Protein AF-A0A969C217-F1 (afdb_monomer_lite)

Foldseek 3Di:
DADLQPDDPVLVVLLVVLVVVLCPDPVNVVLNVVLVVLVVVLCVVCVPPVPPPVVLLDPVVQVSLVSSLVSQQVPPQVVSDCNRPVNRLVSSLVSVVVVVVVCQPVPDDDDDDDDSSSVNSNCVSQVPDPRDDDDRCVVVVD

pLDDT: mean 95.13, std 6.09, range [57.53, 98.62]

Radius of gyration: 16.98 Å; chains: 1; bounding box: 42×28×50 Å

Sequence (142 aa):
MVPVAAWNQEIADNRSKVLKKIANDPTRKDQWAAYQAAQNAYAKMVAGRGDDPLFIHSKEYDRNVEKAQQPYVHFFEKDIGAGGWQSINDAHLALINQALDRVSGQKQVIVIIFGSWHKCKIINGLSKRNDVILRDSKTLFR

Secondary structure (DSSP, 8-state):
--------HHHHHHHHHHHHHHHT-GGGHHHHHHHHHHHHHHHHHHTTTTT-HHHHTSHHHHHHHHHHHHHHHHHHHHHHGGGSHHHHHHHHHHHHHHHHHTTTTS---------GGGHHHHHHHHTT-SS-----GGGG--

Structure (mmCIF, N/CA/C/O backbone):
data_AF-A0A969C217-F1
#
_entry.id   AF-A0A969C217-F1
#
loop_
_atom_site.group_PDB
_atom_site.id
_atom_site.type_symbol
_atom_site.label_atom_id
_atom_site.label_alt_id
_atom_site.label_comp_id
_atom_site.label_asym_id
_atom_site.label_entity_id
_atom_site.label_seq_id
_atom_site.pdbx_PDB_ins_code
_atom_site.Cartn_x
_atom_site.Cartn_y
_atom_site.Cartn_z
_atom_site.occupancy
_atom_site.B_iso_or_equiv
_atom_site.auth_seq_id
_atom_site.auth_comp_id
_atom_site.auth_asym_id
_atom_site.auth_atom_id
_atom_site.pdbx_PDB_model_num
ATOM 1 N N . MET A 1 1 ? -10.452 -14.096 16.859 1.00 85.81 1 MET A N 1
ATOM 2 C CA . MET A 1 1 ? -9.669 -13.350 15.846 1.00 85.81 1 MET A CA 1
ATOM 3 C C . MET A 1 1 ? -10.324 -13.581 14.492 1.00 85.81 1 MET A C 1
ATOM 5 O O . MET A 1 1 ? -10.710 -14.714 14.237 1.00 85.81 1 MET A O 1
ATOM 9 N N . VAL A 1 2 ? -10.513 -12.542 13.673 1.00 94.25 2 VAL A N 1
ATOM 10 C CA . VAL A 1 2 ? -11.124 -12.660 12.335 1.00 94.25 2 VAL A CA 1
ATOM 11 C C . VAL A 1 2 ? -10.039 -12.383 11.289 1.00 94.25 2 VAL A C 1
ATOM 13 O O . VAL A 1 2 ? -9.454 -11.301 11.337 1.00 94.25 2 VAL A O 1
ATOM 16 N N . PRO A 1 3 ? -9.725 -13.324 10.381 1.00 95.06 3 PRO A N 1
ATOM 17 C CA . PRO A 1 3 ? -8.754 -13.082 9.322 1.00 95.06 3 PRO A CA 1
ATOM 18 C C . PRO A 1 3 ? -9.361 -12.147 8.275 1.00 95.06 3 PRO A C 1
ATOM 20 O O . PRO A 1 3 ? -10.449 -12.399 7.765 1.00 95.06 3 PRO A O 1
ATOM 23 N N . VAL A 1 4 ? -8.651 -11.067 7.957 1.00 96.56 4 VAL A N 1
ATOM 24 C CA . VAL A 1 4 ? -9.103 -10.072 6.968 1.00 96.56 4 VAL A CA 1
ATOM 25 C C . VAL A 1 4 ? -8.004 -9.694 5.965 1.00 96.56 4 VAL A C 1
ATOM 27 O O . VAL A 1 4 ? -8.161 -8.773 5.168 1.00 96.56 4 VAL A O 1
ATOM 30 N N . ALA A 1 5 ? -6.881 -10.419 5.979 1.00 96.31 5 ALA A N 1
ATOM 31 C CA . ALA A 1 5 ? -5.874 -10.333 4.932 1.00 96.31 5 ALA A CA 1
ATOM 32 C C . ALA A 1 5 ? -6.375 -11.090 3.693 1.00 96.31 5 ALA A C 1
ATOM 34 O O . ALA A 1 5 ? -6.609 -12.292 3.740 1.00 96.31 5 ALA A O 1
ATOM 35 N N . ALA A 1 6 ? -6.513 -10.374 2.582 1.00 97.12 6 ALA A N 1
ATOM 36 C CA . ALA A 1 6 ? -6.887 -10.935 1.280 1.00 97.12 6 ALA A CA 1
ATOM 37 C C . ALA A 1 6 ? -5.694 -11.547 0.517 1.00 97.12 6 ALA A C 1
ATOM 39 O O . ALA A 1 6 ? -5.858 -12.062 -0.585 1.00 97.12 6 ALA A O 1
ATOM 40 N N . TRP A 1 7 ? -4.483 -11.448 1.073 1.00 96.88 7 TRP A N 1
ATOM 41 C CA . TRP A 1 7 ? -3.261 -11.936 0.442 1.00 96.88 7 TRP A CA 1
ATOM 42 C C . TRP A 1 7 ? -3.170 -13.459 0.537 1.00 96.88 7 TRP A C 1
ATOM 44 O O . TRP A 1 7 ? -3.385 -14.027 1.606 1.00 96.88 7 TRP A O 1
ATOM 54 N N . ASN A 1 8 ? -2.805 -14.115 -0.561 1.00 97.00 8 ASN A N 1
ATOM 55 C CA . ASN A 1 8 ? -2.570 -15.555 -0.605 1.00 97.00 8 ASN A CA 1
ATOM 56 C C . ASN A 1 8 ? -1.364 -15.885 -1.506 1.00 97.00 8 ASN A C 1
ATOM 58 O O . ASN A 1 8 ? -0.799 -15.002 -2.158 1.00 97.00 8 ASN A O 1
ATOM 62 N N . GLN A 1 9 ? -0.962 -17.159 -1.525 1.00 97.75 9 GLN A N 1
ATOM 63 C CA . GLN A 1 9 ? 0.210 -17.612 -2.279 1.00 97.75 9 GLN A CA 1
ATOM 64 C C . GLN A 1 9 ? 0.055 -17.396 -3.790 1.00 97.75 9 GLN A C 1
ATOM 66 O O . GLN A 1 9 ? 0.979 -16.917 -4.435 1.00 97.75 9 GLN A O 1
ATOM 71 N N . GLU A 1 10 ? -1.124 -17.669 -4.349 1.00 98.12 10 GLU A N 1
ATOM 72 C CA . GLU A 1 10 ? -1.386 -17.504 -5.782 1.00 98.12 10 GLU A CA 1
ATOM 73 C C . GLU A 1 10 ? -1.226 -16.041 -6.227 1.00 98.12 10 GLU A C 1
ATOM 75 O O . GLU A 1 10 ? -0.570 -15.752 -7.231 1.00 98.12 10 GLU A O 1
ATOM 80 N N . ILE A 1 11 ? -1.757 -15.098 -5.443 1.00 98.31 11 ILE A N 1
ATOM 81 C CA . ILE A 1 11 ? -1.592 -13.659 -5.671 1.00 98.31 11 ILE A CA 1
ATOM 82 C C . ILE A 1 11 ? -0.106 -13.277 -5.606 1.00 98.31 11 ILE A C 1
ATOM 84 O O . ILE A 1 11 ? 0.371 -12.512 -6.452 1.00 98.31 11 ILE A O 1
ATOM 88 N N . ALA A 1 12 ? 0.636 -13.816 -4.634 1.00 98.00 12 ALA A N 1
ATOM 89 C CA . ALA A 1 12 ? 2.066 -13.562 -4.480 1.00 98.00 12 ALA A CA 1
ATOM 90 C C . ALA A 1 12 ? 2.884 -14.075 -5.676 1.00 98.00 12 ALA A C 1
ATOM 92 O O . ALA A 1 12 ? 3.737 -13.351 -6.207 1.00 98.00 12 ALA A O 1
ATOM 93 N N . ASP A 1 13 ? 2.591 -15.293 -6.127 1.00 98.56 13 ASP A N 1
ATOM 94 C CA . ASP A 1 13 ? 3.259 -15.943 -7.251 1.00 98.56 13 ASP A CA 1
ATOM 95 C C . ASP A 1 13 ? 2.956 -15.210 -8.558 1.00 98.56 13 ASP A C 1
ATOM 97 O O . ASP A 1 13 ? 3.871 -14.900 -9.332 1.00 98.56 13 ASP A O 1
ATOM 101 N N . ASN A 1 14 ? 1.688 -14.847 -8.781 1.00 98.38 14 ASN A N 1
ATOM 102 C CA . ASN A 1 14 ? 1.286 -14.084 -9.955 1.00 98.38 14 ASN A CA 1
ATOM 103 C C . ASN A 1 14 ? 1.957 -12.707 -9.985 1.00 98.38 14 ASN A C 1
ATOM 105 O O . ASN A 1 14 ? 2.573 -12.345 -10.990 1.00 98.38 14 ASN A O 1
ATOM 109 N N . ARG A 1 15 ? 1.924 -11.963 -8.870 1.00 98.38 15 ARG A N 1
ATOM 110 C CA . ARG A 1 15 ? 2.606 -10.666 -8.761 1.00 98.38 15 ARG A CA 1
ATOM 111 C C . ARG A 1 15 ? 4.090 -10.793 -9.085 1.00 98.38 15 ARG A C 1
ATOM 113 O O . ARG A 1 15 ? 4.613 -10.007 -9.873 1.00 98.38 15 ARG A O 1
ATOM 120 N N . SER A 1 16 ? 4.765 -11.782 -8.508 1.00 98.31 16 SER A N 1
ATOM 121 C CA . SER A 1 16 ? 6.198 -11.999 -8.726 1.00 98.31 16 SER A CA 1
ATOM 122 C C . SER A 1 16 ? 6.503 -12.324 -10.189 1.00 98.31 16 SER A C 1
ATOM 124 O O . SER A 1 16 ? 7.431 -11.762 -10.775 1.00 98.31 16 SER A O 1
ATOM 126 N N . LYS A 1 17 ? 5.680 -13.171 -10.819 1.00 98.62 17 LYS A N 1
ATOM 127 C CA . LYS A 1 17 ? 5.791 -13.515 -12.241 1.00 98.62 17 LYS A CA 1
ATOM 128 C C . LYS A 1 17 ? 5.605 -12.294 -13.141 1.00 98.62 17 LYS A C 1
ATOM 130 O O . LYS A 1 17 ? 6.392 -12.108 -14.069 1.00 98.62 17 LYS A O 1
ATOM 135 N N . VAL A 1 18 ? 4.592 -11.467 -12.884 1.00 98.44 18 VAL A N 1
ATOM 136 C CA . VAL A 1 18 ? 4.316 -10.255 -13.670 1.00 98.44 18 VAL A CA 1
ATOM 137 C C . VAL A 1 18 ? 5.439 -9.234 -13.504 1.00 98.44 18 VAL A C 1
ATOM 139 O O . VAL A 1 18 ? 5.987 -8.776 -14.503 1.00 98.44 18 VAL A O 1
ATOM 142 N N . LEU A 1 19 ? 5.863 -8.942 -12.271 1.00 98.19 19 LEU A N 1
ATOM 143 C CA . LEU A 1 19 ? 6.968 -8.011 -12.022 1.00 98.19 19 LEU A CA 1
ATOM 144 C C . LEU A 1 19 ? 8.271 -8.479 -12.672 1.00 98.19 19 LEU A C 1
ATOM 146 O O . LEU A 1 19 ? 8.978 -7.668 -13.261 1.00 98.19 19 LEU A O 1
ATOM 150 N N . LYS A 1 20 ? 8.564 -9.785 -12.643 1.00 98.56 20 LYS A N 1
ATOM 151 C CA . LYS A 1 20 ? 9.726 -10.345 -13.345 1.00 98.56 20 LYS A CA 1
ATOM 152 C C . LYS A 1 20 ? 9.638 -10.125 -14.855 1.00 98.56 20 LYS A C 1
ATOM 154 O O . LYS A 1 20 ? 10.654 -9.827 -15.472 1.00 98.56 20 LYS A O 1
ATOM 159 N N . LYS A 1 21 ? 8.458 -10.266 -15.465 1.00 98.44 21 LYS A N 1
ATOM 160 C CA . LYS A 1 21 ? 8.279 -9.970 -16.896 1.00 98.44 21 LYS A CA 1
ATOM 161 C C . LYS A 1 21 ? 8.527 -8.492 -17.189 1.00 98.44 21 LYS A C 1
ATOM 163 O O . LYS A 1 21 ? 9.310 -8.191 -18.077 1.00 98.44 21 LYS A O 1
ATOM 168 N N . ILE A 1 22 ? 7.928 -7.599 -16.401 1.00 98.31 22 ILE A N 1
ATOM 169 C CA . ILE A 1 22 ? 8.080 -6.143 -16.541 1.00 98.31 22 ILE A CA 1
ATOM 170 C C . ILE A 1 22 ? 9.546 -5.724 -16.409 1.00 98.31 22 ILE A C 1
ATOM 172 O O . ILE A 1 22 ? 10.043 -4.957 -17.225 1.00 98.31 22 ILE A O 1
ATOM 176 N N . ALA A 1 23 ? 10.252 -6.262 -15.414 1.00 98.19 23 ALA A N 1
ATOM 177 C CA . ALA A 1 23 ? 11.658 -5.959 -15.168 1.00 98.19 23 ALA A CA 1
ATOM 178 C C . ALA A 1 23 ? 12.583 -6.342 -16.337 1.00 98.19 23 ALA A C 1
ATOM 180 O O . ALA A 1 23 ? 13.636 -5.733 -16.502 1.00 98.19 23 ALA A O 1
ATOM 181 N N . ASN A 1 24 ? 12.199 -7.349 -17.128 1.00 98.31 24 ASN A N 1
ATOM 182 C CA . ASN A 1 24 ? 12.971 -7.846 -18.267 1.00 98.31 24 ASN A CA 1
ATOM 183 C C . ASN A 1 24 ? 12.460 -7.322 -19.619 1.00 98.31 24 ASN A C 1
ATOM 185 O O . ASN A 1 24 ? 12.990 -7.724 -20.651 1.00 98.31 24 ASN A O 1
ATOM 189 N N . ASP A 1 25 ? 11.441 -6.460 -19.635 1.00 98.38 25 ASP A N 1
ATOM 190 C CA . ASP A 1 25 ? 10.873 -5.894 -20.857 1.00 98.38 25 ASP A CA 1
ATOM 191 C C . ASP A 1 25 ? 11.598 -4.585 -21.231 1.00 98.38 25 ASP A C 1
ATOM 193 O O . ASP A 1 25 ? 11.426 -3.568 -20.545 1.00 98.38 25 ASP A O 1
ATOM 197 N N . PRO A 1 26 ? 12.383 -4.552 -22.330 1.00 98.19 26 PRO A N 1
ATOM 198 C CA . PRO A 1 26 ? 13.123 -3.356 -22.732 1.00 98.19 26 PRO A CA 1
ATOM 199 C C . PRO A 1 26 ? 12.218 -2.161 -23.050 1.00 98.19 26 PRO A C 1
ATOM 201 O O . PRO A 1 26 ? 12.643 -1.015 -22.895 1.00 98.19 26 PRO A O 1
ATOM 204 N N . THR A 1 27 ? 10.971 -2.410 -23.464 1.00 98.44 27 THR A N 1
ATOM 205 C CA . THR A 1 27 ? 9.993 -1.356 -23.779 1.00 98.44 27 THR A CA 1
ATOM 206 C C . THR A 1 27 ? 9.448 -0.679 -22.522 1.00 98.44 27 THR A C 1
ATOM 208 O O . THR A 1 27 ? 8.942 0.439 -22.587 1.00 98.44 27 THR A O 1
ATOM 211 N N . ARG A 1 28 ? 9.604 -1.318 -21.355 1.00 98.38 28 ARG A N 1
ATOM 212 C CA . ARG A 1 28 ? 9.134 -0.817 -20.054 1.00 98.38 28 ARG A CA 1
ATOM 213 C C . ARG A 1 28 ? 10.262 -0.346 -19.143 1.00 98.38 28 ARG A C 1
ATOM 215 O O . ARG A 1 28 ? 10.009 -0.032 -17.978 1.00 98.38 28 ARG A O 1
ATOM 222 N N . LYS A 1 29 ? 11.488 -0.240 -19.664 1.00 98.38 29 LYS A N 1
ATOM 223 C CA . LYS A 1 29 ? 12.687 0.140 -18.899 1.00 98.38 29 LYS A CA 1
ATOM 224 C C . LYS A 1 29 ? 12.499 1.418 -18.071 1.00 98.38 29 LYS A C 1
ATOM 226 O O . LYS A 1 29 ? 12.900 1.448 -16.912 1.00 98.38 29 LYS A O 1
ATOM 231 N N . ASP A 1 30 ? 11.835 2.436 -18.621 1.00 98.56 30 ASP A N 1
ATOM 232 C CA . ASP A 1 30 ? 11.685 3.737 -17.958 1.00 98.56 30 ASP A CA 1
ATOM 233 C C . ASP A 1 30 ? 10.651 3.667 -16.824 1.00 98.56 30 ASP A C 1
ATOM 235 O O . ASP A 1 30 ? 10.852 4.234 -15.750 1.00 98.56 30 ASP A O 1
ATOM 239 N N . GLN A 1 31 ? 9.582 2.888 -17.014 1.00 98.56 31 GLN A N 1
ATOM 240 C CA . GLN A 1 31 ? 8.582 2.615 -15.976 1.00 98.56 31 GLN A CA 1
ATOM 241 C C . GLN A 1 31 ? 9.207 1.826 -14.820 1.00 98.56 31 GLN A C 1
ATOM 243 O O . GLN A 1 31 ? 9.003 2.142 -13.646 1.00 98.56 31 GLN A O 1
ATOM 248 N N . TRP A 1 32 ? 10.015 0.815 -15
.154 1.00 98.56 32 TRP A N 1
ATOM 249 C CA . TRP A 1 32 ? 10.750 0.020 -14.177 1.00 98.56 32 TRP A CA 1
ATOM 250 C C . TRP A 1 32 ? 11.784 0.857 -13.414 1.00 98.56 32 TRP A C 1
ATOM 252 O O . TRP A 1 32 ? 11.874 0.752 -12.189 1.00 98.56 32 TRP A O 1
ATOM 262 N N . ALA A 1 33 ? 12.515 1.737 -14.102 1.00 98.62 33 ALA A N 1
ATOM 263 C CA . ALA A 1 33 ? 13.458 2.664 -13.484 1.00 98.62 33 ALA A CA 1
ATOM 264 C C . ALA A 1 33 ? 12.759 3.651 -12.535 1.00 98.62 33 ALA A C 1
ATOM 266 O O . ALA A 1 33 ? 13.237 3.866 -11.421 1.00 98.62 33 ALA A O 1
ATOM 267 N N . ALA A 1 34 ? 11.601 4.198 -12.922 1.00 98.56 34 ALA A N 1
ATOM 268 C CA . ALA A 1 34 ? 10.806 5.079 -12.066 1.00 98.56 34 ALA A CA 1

--

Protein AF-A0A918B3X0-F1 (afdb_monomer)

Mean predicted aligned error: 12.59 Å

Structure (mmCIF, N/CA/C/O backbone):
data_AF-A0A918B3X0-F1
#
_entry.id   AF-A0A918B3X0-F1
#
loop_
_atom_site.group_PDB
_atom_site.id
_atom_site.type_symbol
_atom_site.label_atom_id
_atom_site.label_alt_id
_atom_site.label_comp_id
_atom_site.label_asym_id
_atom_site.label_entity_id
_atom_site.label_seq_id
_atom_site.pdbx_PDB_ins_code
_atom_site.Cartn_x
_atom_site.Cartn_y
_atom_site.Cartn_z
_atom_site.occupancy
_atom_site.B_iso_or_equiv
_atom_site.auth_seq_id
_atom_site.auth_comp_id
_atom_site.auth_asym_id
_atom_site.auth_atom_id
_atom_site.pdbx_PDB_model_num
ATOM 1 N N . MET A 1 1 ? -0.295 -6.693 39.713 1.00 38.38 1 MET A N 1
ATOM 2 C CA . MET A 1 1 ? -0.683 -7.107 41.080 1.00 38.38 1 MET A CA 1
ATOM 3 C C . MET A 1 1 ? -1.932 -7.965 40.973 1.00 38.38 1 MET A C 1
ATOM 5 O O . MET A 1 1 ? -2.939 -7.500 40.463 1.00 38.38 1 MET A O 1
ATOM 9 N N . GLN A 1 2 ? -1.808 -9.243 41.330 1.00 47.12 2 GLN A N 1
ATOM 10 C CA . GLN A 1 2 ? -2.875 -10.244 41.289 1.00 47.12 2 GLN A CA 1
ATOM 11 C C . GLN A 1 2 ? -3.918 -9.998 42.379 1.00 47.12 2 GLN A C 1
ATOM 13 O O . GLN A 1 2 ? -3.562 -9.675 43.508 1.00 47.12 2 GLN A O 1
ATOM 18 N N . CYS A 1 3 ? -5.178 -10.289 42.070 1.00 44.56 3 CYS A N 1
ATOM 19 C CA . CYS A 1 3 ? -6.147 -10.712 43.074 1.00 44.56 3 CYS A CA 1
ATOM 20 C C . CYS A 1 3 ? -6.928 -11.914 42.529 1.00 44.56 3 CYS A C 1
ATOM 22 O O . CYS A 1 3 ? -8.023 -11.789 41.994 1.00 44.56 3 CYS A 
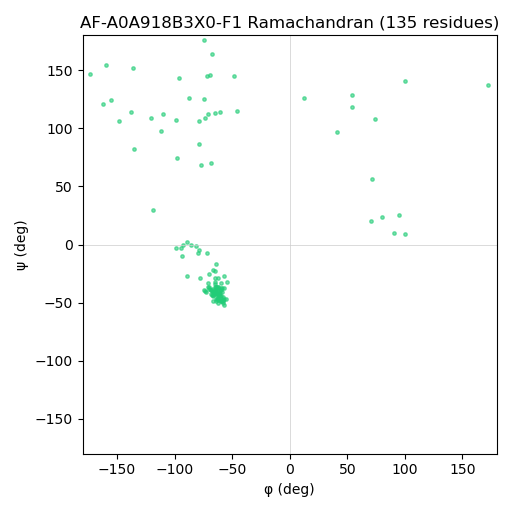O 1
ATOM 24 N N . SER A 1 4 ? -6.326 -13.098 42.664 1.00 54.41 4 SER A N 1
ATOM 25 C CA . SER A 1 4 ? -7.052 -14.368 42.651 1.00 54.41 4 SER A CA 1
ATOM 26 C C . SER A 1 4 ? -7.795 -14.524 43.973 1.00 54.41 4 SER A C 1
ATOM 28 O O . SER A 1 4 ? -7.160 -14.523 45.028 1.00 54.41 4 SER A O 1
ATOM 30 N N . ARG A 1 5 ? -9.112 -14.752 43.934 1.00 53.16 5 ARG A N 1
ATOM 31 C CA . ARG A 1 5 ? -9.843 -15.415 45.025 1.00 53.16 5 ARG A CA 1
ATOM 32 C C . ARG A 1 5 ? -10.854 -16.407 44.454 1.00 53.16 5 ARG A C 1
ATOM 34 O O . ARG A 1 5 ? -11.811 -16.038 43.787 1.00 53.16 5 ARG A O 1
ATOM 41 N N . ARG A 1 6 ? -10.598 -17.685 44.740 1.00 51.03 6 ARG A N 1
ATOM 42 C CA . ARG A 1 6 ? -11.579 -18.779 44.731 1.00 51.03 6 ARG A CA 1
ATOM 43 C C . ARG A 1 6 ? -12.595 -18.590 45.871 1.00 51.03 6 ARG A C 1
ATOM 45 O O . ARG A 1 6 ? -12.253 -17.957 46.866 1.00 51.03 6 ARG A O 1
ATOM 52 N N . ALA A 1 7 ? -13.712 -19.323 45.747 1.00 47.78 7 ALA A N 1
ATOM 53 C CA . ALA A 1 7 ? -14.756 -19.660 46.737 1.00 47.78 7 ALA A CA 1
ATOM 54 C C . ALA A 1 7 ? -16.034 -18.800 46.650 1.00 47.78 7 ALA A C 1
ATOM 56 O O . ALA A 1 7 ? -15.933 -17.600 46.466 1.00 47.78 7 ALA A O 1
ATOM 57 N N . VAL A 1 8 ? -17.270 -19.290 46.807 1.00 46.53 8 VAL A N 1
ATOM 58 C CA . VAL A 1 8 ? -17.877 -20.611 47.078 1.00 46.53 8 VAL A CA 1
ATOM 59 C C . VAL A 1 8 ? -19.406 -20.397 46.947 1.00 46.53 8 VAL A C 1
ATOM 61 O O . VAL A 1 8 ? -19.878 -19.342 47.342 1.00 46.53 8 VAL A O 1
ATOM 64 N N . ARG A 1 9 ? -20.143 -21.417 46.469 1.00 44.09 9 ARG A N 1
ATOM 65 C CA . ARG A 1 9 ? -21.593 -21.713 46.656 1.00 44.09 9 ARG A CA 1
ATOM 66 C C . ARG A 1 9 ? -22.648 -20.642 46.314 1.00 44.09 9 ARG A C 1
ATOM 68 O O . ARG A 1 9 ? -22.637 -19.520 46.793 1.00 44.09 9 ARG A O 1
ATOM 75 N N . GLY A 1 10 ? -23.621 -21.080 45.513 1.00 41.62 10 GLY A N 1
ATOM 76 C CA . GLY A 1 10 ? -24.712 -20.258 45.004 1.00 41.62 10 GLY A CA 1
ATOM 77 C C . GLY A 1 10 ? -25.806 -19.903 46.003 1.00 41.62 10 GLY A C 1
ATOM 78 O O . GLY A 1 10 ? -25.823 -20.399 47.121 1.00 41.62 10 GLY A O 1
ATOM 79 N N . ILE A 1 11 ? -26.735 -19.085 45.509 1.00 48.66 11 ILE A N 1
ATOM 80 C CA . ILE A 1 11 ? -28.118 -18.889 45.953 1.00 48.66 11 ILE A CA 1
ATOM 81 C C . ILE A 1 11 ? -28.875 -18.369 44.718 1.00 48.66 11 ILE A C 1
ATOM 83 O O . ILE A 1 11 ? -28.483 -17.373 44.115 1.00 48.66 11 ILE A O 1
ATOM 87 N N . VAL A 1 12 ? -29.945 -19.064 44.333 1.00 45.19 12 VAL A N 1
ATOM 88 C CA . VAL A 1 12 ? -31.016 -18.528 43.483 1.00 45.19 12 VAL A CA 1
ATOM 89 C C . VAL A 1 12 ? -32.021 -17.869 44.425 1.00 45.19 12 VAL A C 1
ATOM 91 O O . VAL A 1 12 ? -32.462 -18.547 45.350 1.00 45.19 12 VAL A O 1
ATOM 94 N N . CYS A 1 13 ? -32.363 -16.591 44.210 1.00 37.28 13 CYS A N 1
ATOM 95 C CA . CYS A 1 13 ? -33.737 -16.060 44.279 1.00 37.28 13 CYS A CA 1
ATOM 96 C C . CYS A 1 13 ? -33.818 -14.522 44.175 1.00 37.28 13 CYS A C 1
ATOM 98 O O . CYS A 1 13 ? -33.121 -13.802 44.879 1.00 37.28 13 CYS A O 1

PROBLEM TO SOLVE:
Among the entries above, copy exactly only the lines starting with the one containing "ATOM 127 C CA" and going through the one containing "ATOM 161 C C", both ends included.

OUTPUT FOR THIS EXERCISE:
ATOM 127 C CA . LYS A 1 17 ? 5.791 -13.515 -12.241 1.00 98.62 17 LYS A CA 1
ATOM 128 C C . LYS A 1 17 ? 5.605 -12.294 -13.141 1.00 98.62 17 LYS A C 1
ATOM 130 O O . LYS A 1 17 ? 6.392 -12.108 -14.069 1.00 98.62 17 LYS A O 1
ATOM 135 N N . VAL A 1 18 ? 4.592 -11.467 -12.884 1.00 98.44 18 VAL A N 1
ATOM 136 C CA . VAL A 1 18 ? 4.316 -10.255 -13.670 1.00 98.44 18 VAL A CA 1
ATOM 137 C C . VAL A 1 18 ? 5.439 -9.234 -13.504 1.00 98.44 18 VAL A C 1
ATOM 139 O O . VAL A 1 18 ? 5.987 -8.776 -14.503 1.00 98.44 18 VAL A O 1
ATOM 142 N N . LEU A 1 19 ? 5.863 -8.942 -12.271 1.00 98.19 19 LEU A N 1
ATOM 143 C CA . LEU A 1 19 ? 6.968 -8.011 -12.022 1.00 98.19 19 LEU A CA 1
ATOM 144 C C . LEU A 1 19 ? 8.271 -8.479 -12.672 1.00 98.19 19 LEU A C 1
ATOM 146 O O . LEU A 1 19 ? 8.978 -7.668 -13.261 1.00 98.19 19 LEU A O 1
ATOM 150 N N . LYS A 1 20 ? 8.564 -9.785 -12.643 1.00 98.56 20 LYS A N 1
ATOM 151 C CA . LYS A 1 20 ? 9.726 -10.345 -13.345 1.00 98.56 20 LYS A CA 1
ATOM 152 C C . LYS A 1 20 ? 9.638 -10.125 -14.855 1.00 98.56 20 LYS A C 1
ATOM 154 O O . LYS A 1 20 ? 10.654 -9.827 -15.472 1.00 98.56 20 LYS A O 1
ATOM 159 N N . LYS A 1 21 ? 8.458 -10.266 -15.465 1.00 98.44 21 LYS A N 1
ATOM 160 C CA . LYS A 1 21 ? 8.279 -9.970 -16.896 1.00 98.44 21 LYS A CA 1
ATOM 161 C C . LYS A 1 21 ? 8.527 -8.492 -17.189 1.00 98.44 21 LYS A C 1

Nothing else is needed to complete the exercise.